[Data items]
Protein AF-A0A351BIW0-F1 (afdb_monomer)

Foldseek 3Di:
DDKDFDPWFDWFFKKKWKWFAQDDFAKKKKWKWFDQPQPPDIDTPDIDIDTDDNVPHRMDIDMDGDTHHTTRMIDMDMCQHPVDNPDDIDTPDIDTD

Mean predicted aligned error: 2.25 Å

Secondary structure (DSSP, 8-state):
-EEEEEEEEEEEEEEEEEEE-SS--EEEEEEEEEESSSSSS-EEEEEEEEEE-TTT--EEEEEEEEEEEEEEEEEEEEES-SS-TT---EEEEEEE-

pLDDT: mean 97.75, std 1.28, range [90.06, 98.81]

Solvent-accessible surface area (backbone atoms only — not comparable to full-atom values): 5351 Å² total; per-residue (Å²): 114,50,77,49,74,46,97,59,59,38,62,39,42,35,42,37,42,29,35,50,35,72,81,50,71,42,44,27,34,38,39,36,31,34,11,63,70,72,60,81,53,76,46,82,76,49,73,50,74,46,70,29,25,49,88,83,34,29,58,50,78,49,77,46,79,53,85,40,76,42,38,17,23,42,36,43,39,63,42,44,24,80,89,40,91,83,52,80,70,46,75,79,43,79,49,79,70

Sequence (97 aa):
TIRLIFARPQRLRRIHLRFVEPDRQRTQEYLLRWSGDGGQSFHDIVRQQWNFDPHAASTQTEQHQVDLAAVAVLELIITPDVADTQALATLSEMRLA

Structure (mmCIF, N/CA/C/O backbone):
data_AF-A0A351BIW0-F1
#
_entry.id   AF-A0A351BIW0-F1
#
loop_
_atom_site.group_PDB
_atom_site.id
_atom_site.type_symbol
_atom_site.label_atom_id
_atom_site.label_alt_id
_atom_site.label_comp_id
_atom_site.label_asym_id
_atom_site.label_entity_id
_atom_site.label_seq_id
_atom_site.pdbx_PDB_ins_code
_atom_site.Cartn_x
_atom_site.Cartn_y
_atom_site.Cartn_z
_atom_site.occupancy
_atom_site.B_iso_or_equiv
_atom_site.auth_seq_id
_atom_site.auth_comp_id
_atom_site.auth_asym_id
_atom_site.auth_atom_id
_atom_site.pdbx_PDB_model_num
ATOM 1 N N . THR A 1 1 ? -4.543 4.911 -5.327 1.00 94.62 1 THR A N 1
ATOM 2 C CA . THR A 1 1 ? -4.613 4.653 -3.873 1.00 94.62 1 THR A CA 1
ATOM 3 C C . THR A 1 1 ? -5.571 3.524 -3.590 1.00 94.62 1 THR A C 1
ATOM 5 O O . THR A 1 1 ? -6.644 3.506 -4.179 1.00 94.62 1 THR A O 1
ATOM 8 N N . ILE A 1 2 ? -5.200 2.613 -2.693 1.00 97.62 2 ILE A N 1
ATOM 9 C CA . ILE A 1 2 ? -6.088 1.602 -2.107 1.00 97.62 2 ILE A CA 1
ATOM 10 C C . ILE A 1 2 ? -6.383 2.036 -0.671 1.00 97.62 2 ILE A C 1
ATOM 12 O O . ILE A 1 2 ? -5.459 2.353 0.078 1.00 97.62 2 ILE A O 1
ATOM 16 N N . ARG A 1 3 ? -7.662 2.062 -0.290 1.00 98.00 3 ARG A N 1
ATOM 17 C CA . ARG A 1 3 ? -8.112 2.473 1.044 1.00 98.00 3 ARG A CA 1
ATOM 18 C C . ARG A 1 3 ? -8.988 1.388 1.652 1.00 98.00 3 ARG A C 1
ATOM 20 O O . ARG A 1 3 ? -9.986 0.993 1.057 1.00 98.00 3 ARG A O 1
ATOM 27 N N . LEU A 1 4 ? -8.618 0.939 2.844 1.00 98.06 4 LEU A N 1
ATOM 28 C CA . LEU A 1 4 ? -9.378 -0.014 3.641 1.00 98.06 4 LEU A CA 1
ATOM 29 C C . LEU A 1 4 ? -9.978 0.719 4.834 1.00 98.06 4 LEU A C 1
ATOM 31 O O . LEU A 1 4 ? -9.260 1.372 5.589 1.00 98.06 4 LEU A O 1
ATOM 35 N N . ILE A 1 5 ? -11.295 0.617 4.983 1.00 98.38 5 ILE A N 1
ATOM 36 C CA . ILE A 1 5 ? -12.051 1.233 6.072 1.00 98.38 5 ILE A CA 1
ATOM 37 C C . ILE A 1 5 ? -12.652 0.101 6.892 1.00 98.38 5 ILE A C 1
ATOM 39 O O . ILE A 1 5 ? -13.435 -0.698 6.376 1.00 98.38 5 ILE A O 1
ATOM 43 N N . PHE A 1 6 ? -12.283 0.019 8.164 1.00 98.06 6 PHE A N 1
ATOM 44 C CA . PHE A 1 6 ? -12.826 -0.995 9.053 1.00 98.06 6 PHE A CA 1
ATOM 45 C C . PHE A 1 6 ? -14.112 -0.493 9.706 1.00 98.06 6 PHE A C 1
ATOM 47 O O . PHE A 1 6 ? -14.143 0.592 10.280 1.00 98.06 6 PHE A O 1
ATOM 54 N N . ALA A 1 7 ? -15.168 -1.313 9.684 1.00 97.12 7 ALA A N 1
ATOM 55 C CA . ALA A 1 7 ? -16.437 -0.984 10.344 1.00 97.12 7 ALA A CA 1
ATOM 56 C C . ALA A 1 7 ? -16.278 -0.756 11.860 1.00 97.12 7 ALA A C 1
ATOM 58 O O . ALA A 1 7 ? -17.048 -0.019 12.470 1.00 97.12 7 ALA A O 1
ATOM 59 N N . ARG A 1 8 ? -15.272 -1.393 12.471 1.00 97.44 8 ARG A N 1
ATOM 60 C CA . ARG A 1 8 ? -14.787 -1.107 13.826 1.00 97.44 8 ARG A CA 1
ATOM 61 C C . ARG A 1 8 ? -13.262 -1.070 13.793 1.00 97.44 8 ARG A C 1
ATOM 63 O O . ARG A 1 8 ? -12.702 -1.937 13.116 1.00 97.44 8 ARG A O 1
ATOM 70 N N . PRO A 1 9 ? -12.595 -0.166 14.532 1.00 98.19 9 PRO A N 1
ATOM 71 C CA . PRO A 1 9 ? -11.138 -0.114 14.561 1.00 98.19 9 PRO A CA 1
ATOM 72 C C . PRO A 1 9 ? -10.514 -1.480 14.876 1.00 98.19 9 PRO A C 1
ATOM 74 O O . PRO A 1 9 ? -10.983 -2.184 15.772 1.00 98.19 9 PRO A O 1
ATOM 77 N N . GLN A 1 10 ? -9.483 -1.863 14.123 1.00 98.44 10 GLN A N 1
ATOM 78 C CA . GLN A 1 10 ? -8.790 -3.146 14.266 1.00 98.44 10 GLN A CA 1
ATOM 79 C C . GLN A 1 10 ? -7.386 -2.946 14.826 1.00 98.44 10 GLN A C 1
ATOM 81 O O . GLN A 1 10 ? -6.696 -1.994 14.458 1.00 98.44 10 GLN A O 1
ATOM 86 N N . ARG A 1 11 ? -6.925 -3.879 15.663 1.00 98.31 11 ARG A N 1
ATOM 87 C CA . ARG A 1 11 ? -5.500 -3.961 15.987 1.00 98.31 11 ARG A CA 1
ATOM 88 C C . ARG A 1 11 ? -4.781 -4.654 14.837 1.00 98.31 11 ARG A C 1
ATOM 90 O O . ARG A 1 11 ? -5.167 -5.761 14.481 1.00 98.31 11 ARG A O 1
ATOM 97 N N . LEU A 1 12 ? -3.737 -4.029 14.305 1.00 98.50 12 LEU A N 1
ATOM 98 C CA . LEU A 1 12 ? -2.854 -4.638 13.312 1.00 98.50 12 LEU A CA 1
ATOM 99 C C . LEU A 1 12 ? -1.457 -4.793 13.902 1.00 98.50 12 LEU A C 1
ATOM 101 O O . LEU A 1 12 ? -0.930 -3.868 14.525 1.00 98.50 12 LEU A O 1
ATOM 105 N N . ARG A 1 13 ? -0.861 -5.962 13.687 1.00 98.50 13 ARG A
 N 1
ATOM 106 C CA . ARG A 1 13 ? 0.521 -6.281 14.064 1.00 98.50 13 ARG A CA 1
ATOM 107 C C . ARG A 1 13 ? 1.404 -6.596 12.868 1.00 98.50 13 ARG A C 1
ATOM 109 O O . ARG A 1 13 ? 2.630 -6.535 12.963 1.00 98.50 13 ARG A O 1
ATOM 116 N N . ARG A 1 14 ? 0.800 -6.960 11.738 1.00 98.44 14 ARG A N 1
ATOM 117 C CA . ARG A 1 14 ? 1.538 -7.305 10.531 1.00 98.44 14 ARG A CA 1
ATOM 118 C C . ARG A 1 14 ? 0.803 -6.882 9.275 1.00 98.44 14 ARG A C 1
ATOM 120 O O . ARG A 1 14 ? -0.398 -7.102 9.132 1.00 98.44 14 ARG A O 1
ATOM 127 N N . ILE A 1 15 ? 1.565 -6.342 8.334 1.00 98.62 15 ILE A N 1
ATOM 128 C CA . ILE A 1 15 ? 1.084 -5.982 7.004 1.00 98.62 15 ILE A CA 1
* * *
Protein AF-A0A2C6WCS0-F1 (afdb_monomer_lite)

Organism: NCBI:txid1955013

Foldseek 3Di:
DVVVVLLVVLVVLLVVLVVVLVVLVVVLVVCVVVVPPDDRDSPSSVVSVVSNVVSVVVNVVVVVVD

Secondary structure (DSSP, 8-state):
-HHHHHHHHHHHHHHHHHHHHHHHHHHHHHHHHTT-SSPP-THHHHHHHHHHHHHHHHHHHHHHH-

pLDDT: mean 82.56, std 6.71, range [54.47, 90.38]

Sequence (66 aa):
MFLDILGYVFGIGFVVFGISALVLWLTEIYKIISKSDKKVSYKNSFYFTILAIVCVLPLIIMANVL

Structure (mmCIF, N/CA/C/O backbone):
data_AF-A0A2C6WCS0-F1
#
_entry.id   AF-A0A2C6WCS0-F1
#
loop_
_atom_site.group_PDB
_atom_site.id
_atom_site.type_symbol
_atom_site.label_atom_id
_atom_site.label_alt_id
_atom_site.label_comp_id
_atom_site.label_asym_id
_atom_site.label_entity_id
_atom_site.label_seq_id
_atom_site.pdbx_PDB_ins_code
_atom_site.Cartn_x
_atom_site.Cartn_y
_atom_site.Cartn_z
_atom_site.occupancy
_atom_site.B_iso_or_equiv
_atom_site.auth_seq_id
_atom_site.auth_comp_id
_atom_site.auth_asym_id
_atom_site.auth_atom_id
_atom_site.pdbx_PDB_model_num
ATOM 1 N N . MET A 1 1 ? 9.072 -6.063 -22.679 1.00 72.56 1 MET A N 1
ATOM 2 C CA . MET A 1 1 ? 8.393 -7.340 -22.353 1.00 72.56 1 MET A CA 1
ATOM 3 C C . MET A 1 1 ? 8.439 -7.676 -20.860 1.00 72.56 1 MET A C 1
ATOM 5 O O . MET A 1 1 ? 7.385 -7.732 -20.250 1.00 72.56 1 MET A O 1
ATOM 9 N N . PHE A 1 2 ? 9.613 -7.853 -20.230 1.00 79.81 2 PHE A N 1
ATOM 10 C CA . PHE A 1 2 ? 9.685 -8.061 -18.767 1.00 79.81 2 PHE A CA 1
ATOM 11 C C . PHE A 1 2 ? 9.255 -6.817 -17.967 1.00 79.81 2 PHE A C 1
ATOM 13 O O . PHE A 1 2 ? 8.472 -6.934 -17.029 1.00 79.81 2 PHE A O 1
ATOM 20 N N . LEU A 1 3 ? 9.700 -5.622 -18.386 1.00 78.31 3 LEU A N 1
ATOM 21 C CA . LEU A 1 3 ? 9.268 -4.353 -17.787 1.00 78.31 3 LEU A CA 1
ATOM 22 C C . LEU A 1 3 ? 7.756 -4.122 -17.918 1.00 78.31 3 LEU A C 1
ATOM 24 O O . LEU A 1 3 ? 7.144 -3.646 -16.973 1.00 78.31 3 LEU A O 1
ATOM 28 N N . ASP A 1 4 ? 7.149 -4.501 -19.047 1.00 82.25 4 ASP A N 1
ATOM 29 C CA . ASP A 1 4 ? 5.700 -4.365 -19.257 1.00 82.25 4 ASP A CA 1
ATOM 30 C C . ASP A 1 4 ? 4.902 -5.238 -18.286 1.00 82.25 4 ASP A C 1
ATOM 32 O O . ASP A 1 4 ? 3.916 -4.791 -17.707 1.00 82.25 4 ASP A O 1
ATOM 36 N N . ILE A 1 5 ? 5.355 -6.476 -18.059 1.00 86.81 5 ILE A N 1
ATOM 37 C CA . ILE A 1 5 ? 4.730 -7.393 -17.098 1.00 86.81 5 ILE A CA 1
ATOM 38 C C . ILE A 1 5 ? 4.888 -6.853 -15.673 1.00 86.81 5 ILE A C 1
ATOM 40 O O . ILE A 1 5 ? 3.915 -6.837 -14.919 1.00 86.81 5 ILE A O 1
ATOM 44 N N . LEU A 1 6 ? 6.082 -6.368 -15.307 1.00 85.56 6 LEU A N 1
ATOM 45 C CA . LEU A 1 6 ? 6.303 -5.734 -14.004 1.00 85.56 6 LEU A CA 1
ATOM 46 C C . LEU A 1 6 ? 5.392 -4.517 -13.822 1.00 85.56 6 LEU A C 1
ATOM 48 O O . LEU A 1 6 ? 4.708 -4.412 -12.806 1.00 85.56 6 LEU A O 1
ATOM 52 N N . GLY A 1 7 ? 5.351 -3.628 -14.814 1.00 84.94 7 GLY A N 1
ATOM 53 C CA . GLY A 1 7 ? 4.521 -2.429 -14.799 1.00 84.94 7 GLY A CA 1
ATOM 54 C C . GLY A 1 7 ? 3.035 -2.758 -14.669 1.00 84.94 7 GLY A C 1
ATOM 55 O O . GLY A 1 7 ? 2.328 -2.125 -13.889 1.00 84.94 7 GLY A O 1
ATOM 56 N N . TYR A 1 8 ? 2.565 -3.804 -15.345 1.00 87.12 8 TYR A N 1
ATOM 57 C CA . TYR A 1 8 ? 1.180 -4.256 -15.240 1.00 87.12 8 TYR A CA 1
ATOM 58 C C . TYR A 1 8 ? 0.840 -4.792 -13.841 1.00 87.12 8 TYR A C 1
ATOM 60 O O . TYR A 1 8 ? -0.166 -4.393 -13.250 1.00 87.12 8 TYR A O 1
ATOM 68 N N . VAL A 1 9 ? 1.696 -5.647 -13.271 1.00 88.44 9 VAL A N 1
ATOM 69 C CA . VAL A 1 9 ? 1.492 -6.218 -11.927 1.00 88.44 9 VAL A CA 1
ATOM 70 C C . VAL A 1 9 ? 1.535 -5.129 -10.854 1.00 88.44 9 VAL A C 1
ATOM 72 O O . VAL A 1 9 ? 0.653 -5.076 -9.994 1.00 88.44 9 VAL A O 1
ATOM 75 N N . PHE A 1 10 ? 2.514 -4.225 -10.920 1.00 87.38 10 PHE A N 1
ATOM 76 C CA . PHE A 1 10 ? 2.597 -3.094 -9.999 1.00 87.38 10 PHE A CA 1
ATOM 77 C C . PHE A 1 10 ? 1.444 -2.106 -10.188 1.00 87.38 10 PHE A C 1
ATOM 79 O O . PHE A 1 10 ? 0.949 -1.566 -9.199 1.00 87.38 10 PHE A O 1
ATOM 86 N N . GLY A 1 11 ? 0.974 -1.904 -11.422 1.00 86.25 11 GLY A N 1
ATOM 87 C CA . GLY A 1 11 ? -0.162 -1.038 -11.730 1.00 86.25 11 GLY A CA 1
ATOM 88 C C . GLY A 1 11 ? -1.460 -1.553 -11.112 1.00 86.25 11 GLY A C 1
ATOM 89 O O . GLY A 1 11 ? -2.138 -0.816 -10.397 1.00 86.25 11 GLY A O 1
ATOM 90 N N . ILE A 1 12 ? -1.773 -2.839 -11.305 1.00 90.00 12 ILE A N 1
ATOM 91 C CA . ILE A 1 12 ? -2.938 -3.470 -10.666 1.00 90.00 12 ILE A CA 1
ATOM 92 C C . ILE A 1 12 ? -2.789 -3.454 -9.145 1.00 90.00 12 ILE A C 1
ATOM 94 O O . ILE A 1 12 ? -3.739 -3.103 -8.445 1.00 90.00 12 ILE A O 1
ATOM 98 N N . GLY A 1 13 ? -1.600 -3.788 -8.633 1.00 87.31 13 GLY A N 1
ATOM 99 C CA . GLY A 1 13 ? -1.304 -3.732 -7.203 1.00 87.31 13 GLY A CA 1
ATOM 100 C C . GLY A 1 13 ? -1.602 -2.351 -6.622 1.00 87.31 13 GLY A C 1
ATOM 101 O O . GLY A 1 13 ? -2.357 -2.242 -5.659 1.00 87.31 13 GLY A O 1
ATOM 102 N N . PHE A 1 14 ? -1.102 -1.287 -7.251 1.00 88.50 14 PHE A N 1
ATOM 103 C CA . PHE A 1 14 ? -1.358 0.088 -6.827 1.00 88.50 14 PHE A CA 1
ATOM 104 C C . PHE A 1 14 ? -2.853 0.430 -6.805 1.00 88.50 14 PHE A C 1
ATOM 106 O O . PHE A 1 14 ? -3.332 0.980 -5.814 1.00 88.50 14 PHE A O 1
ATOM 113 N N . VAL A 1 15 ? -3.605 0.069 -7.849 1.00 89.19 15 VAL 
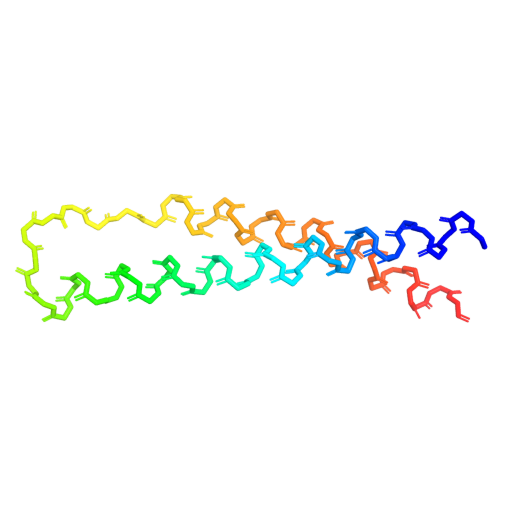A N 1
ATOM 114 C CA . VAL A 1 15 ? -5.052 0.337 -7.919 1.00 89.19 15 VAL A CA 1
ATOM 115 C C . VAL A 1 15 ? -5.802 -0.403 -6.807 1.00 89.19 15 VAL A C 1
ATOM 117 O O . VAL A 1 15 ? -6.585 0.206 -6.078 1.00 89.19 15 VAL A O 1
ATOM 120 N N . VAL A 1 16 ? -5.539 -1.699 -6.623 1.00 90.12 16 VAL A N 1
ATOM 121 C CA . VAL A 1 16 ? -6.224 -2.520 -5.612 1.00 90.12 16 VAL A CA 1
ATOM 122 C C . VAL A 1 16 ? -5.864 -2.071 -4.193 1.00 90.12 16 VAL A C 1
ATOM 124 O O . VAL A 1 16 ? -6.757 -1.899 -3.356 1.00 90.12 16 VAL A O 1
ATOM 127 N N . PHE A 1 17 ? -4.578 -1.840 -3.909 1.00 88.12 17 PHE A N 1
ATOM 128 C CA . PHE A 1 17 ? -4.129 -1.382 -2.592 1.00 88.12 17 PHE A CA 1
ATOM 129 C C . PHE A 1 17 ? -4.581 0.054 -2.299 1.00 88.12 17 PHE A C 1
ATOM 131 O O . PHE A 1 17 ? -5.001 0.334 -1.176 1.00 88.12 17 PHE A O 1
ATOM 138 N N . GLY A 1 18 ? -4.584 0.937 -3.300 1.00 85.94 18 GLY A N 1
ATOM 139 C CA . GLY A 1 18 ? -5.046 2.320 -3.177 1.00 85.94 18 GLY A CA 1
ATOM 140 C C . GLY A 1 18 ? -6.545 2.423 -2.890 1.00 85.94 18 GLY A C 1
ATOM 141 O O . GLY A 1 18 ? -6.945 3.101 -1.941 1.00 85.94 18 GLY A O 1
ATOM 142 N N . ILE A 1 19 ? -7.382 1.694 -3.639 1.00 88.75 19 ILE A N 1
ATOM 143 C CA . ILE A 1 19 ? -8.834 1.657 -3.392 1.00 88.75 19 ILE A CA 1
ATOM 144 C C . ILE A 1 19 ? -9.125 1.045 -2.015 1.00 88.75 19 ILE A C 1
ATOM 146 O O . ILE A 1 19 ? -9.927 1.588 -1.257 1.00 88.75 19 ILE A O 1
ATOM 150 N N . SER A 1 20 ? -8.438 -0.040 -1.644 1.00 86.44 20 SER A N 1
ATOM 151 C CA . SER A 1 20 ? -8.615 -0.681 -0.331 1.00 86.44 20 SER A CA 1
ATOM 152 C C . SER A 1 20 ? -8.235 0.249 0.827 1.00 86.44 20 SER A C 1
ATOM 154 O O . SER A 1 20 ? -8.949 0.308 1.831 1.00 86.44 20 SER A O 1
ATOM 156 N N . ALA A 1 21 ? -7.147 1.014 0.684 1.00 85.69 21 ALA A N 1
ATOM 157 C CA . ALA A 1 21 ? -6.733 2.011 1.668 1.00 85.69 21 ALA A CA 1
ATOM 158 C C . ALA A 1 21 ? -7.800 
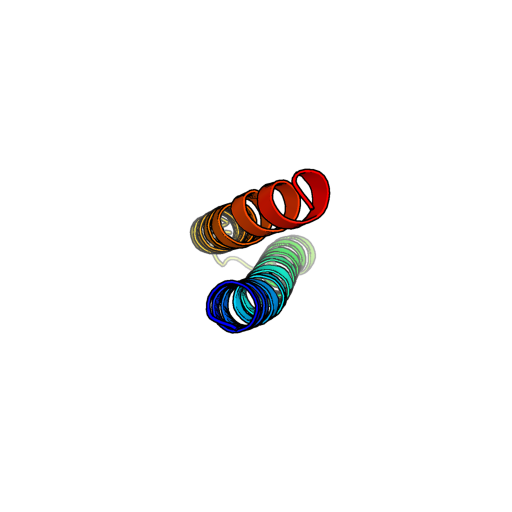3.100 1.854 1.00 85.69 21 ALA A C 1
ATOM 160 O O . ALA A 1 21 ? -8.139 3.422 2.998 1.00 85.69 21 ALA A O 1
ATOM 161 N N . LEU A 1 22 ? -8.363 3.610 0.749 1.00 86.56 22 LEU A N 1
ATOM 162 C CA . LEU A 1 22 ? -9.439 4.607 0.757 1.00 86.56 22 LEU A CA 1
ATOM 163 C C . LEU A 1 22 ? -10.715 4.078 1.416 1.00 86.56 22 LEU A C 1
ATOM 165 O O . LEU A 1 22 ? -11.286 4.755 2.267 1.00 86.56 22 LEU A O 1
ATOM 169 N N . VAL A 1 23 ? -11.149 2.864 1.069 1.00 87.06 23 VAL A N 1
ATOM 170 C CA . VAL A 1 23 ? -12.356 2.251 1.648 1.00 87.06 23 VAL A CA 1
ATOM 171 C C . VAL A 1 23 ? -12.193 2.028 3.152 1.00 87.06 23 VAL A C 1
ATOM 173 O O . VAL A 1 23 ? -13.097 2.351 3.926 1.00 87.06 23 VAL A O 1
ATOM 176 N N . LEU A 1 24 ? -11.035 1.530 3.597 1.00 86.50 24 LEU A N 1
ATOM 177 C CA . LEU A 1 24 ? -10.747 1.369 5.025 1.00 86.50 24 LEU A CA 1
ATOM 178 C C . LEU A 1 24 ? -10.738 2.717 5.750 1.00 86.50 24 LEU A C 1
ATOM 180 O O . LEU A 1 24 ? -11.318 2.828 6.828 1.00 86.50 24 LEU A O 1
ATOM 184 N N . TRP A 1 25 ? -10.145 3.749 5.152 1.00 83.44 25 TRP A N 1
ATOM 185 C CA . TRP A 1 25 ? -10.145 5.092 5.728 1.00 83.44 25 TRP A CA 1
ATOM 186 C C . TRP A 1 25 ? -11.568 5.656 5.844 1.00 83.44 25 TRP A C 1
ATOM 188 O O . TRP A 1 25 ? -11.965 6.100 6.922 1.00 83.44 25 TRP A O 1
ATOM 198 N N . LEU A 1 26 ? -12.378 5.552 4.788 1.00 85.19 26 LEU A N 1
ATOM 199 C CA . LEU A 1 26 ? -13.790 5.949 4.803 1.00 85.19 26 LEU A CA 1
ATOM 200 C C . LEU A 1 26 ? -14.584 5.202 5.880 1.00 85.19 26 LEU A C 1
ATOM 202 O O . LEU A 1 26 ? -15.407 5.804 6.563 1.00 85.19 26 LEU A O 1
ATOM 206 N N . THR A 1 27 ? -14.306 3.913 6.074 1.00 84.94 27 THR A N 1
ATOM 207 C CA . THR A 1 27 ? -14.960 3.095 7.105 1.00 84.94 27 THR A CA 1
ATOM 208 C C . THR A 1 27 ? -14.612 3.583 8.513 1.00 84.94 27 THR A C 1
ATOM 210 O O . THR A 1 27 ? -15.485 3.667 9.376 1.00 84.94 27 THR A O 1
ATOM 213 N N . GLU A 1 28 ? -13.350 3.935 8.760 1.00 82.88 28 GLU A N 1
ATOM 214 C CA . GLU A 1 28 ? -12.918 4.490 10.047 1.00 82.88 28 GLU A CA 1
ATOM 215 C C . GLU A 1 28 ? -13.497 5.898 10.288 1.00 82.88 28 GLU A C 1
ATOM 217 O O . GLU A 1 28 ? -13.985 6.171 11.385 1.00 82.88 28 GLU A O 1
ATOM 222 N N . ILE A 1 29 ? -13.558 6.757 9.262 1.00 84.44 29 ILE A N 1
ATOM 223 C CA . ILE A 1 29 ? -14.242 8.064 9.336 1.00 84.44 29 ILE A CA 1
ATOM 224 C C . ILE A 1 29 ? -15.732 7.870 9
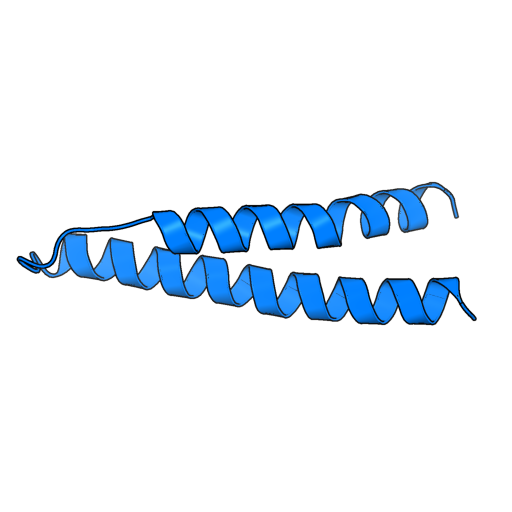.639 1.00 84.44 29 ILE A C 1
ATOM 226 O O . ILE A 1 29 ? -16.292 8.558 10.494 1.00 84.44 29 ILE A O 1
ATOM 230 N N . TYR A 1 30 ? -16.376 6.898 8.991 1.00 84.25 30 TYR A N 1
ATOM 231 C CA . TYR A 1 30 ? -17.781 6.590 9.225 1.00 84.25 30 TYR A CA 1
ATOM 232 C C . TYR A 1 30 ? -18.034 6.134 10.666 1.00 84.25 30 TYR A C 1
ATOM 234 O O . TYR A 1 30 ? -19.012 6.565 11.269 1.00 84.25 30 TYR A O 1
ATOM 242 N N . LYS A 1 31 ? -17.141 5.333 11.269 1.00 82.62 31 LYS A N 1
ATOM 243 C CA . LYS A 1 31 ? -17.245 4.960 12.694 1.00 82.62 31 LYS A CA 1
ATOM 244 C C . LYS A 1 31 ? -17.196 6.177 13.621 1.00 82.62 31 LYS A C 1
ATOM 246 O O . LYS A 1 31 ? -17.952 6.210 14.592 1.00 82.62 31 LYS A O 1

- **What you need to do**: Start with the line above that contains "Protein AF-A0A351BIW0-F1 (afdb_monomer)" and stop after the line that contains "pLDDT: mean 97.75, std". Output those lines exactly, and only those.

- **Task response**:
Protein AF-A0A351BIW0-F1 (afdb_monomer)

Foldseek 3Di:
DDKDFDPWFDWFFKKKWKWFAQDDFAKKKKWKWFDQPQPPDIDTPDIDIDTDDNVPHRMDIDMDGDTHHTTRMIDMDMCQHPVDNPDDIDTPDIDTD

Mean predicted aligned error: 2.25 Å

Secondary structure (DSSP, 8-state):
-EEEEEEEEEEEEEEEEEEE-SS--EEEEEEEEEESSSSSS-EEEEEEEEEE-TTT--EEEEEEEEEEEEEEEEEEEEES-SS-TT---EEEEEEE-

pLDDT: mean 97.75, std 1.28, range [90.06, 98.81]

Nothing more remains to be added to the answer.